Qing Naval forces in Manchuria?

Sep 2018
58
transitory
#1
I know that after the fall of the Qing, the Fengtien Clique had some naval forces in Manchuria. But I am curious if the Qing government had any naval forces based in this region before 1911, especially during the 19th century?

Beiyang Fleet was based in Shandong from what I read; I'm not sure if any of their vessels had bases in Manchuria (e.g. Liaodong peninsula). Also, I don't know if the Qing maybe had some patrol vessels on the Amur river after the Aigun Treaty to guard the new border with Russia?

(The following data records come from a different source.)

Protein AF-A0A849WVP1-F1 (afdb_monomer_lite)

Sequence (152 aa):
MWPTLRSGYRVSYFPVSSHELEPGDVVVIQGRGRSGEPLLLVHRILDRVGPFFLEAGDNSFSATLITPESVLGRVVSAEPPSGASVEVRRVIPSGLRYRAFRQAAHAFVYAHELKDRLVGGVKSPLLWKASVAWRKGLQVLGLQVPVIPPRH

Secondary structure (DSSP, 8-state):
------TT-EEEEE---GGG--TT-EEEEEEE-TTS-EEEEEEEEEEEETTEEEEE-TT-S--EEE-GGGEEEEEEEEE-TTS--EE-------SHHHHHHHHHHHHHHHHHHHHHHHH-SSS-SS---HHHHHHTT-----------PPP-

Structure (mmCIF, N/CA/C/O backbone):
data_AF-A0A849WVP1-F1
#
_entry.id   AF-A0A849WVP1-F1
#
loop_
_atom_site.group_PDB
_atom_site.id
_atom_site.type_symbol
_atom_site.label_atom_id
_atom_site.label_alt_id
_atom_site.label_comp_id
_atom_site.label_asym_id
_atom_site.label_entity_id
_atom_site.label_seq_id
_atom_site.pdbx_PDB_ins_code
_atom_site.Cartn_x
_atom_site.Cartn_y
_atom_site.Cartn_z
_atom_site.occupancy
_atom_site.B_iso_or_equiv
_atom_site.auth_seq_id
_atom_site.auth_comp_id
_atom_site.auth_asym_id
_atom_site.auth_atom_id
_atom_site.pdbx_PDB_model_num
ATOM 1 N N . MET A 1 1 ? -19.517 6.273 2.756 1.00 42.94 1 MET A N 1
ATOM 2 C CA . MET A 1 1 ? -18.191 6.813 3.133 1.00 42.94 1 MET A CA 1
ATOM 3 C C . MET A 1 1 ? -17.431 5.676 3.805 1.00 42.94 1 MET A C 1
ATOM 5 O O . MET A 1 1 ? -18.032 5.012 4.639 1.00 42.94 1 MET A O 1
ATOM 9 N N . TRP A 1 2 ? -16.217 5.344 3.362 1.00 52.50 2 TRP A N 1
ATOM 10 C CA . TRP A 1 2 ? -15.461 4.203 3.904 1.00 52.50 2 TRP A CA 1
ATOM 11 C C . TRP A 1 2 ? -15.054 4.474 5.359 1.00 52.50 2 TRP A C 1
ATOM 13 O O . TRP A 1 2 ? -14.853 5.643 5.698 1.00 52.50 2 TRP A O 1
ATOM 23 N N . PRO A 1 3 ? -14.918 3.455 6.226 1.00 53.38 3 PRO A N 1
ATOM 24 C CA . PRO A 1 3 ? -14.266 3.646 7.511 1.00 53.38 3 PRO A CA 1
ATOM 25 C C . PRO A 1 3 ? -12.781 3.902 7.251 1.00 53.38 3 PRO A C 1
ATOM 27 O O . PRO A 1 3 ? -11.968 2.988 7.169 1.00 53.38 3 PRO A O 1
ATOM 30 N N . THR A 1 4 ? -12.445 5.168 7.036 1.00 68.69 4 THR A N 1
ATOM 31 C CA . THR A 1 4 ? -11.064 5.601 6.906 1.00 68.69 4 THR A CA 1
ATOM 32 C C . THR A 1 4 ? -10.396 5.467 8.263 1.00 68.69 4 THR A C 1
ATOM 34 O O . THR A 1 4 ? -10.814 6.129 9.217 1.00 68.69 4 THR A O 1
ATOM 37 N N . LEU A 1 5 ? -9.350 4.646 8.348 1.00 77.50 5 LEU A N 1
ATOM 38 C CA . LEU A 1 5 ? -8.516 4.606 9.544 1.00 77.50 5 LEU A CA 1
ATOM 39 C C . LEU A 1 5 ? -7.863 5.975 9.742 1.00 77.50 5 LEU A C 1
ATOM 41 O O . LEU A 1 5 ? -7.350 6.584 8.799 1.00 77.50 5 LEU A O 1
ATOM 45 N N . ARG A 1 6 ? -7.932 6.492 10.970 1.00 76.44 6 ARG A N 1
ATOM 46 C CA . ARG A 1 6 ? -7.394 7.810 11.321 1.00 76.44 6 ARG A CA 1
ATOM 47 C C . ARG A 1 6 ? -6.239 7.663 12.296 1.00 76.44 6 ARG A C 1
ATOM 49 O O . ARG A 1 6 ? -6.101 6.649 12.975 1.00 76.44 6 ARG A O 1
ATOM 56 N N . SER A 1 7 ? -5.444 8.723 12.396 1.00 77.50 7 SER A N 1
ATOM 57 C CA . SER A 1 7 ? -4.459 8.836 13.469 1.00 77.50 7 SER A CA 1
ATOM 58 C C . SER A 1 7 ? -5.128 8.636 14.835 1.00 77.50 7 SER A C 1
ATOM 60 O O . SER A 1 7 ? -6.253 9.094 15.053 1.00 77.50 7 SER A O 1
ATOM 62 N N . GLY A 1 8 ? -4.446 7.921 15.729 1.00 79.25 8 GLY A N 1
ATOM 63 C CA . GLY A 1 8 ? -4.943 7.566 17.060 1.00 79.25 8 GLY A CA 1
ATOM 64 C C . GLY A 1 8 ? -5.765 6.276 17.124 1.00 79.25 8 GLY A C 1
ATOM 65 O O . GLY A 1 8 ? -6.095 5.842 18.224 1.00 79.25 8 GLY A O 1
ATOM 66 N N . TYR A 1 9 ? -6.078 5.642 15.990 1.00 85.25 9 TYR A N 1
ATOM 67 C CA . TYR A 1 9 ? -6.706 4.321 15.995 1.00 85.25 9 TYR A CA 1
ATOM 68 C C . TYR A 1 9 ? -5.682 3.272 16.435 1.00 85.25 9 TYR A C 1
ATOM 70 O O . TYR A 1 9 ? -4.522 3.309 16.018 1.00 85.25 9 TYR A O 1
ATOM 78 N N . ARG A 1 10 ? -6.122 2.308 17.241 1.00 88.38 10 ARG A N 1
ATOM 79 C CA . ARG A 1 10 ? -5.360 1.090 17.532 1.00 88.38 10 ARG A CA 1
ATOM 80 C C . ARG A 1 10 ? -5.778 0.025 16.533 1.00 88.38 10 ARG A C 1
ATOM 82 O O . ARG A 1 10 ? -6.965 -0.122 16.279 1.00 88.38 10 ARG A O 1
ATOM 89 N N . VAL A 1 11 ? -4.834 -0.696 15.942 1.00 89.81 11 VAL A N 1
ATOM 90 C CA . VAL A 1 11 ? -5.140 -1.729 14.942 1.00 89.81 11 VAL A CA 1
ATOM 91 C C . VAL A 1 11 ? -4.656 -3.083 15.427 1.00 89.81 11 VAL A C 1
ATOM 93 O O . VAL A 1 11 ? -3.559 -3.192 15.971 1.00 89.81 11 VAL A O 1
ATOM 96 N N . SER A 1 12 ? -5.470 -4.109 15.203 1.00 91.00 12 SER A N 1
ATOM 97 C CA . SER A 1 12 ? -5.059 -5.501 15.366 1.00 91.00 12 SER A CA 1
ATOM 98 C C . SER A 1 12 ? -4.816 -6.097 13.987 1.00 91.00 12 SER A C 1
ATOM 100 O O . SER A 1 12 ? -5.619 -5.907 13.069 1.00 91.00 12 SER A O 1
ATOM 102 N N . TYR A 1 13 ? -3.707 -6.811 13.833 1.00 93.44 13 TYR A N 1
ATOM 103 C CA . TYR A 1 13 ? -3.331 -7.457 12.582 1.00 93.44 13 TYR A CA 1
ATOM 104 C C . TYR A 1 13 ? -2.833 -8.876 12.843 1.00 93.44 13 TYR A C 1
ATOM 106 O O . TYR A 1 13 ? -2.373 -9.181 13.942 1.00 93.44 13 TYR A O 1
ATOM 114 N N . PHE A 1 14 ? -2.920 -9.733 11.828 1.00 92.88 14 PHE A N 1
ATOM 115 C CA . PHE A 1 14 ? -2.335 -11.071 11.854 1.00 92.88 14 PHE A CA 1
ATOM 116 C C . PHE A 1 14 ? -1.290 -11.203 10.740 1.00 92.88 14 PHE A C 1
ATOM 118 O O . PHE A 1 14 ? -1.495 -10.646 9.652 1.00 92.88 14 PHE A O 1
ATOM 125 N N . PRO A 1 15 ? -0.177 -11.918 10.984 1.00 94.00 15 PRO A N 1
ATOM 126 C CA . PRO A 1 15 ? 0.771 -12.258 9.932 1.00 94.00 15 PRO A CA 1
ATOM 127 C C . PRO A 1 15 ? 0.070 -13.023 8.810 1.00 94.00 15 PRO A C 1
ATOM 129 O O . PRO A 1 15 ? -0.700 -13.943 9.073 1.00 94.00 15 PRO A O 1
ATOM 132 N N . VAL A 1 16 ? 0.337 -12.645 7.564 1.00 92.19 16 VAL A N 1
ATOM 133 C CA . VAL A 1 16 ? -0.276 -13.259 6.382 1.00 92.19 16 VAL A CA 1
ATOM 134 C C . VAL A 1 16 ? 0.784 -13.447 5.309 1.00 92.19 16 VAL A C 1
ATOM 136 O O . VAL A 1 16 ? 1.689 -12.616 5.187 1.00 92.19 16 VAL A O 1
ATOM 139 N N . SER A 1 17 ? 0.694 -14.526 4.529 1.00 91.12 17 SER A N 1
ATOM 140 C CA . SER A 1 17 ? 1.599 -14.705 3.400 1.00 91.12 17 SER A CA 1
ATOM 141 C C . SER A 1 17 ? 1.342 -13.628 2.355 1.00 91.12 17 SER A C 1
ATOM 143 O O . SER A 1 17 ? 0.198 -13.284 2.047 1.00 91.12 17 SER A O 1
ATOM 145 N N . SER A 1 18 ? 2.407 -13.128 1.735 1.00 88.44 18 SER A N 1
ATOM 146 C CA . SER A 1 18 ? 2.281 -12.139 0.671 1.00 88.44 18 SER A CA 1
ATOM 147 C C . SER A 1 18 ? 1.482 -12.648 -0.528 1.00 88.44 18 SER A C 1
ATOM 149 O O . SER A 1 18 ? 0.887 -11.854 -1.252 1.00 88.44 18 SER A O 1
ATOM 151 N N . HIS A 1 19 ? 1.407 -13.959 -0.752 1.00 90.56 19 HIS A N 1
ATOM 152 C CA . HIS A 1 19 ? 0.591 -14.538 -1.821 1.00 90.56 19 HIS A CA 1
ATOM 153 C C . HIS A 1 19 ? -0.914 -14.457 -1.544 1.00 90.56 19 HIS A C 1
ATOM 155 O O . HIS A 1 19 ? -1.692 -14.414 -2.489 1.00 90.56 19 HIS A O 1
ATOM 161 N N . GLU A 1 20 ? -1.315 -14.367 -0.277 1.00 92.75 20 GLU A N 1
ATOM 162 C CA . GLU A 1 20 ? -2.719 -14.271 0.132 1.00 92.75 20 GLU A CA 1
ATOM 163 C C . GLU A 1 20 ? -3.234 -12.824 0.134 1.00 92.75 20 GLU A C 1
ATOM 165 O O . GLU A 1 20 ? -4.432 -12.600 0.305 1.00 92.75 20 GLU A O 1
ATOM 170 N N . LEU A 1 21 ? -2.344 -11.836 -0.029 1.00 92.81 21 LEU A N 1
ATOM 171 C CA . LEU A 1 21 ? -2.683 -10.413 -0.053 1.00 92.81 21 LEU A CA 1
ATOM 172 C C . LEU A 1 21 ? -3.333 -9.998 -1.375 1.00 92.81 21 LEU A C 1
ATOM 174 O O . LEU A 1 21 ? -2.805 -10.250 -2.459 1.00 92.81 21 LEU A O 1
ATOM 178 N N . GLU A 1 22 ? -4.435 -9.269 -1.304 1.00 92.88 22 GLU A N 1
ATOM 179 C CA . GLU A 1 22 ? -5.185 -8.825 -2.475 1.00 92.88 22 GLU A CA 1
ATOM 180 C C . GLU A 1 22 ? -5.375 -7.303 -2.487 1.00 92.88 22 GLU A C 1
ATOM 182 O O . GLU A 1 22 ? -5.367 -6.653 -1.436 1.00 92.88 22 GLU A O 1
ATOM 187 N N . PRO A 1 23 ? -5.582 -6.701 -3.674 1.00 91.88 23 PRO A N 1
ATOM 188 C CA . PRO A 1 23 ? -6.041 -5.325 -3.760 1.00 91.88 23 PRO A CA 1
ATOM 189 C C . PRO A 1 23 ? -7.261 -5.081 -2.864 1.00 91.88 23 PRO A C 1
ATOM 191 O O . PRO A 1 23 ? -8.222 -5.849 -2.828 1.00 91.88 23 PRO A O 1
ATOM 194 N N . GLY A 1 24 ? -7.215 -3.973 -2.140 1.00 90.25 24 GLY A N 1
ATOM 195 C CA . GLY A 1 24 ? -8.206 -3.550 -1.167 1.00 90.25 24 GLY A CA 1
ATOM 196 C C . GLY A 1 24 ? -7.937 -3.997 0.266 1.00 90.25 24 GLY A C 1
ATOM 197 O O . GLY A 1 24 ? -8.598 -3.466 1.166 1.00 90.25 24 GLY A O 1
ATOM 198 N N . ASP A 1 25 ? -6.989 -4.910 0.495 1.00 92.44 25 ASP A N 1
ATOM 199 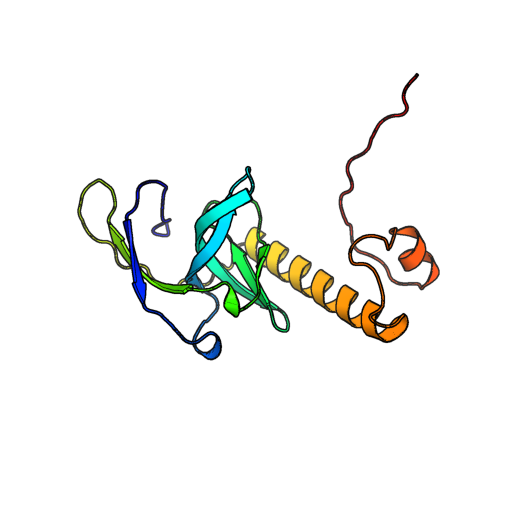C CA . ASP A 1 25 ? -6.558 -5.284 1.840 1.00 92.44 25 ASP A CA 1
ATOM 200 C C . ASP A 1 25 ? -5.902 -4.105 2.552 1.00 92.44 25 ASP A C 1
ATOM 202 O O . ASP A 1 25 ? -5.149 -3.335 1.954 1.00 92.44 25 ASP A O 1
ATOM 206 N N . VAL A 1 26 ? -6.173 -3.987 3.850 1.00 92.19 26 VAL A N 1
ATOM 207 C CA . VAL A 1 26 ? -5.462 -3.061 4.732 1.00 92.19 26 VAL A CA 1
ATOM 208 C C . VAL A 1 26 ? -4.363 -3.836 5.436 1.00 92.19 26 VAL A C 1
ATOM 210 O O . VAL A 1 26 ? -4.617 -4.882 6.032 1.00 92.19 26 VAL A O 1
ATOM 213 N N . VAL A 1 27 ? -3.144 -3.326 5.362 1.00 92.75 27 VAL A N 1
ATOM 214 C CA . VAL A 1 27 ? -1.941 -4.000 5.835 1.00 92.75 27 VAL A CA 1
ATOM 215 C C . VAL A 1 27 ? -1.140 -3.107 6.766 1.00 92.75 27 VAL A C 1
ATOM 217 O O . VAL A 1 27 ? -1.192 -1.878 6.675 1.00 92.75 27 VAL A O 1
ATOM 220 N N . VAL A 1 28 ? -0.387 -3.744 7.658 1.00 92.19 28 VAL A N 1
ATOM 221 C CA . VAL A 1 28 ? 0.658 -3.081 8.437 1.00 92.19 28 VAL A CA 1
ATOM 222 C C . VAL A 1 28 ? 1.981 -3.267 7.711 1.00 92.19 28 VAL A C 1
ATOM 224 O O . VAL A 1 28 ? 2.345 -4.388 7.361 1.00 92.19 28 VAL A O 1
ATOM 227 N N . ILE A 1 29 ? 2.696 -2.172 7.485 1.00 90.00 29 ILE A N 1
ATOM 228 C CA . ILE A 1 29 ? 3.962 -2.144 6.753 1.00 90.00 29 ILE A CA 1
ATOM 229 C C . ILE A 1 29 ? 5.045 -1.584 7.667 1.00 90.00 29 ILE A C 1
ATOM 231 O O . ILE A 1 29 ? 4.820 -0.604 8.385 1.00 90.00 29 ILE A O 1
ATOM 235 N N . GLN A 1 30 ? 6.236 -2.174 7.612 1.00 83.06 30 GLN A N 1
ATOM 236 C CA . GLN A 1 30 ? 7.424 -1.589 8.213 1.00 83.06 30 GLN A CA 1
ATOM 237 C C . GLN A 1 30 ? 7.991 -0.505 7.289 1.00 83.06 30 GLN A C 1
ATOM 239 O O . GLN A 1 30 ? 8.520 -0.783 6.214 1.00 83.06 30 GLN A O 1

I did see this one mention of Qing naval forces in Manchuria during the 17th century, but I don't know anything else about it, or even if it is true:

"In 1661, a naval unit was estabalished at Jilin to defend against Russian incursions into Manchuria. Naval units were also added to various Banner garrisons subsequently, referred to collectively as the "Eight Banners Navy"."
source: Imperial Chinese Navy - Wikipedia
 
Oct 2018
137
China
#4
Beiyang Navy Port includes Lushun Port and Weihaiwei Port. Lushun is the maintenance and repair port of Beiyang Navy. Weihaiwei is the permanent berth of Beiyang Navy.
 
Sep 2018
58
transitory
#5
Interesting, thank you for the info. Did the Qing Navy lose access to Lushun Port after Russia took the lease on Dalian in 1898?
 
Sep 2018
58
transitory
#10
Regarding Qing use of riverboats against Russians, I recently found this quote:

In 1652, the Russians moved out of their settlements in Siberia and invaded Amur Valley in Manchuria. In 1654, the Russians tried to take their boats up the Sungari River, a tributary of the Amur. In the spring of 1658, a Manchu fleet of river boats equipped with cannons defeated the Muscovite invasion.
Source: Military Transition in Early Modern Asia, 1400-1750: Cavalry, Guns, Government, and Ships by Kaushik Roy, pg. 123

Also, there is this wikipedia page which talks about Ningguta (Ning'an) being an important port and construction yard for Manchu river fleets, and mentions a 1658 battle against Russians: Ning'an - Wikipedia

The suitability of Ninguta as an administrative center was in part due to its location on the Hurka River (or, for the original site, on the Hurka's tributary Hailang), which provided a convenient transportation route connecting Ninguta with the lower Sungari and the lower Amur River. Early on, a great dockyard operated in Ninguta, building boats for the Mudanjiang/Sungari/Amur river system, although it was later relocated to Jilin City.

In 1658 Sarhuda, in charge of a Manchu fleet of several dozen ships, and including also General Shin Ryu's Korean force, sailed from Ninguta down the Hurka and the Sungari, to defeat the smaller fleet of the Russian Cossack Onufriy Stepanov near the fall of the Sungari into the Amur.
If anyone has more details about the dockyards in Ningguta, the boats operating from there, or these river battles against Russians (such as the one in 1658), please share.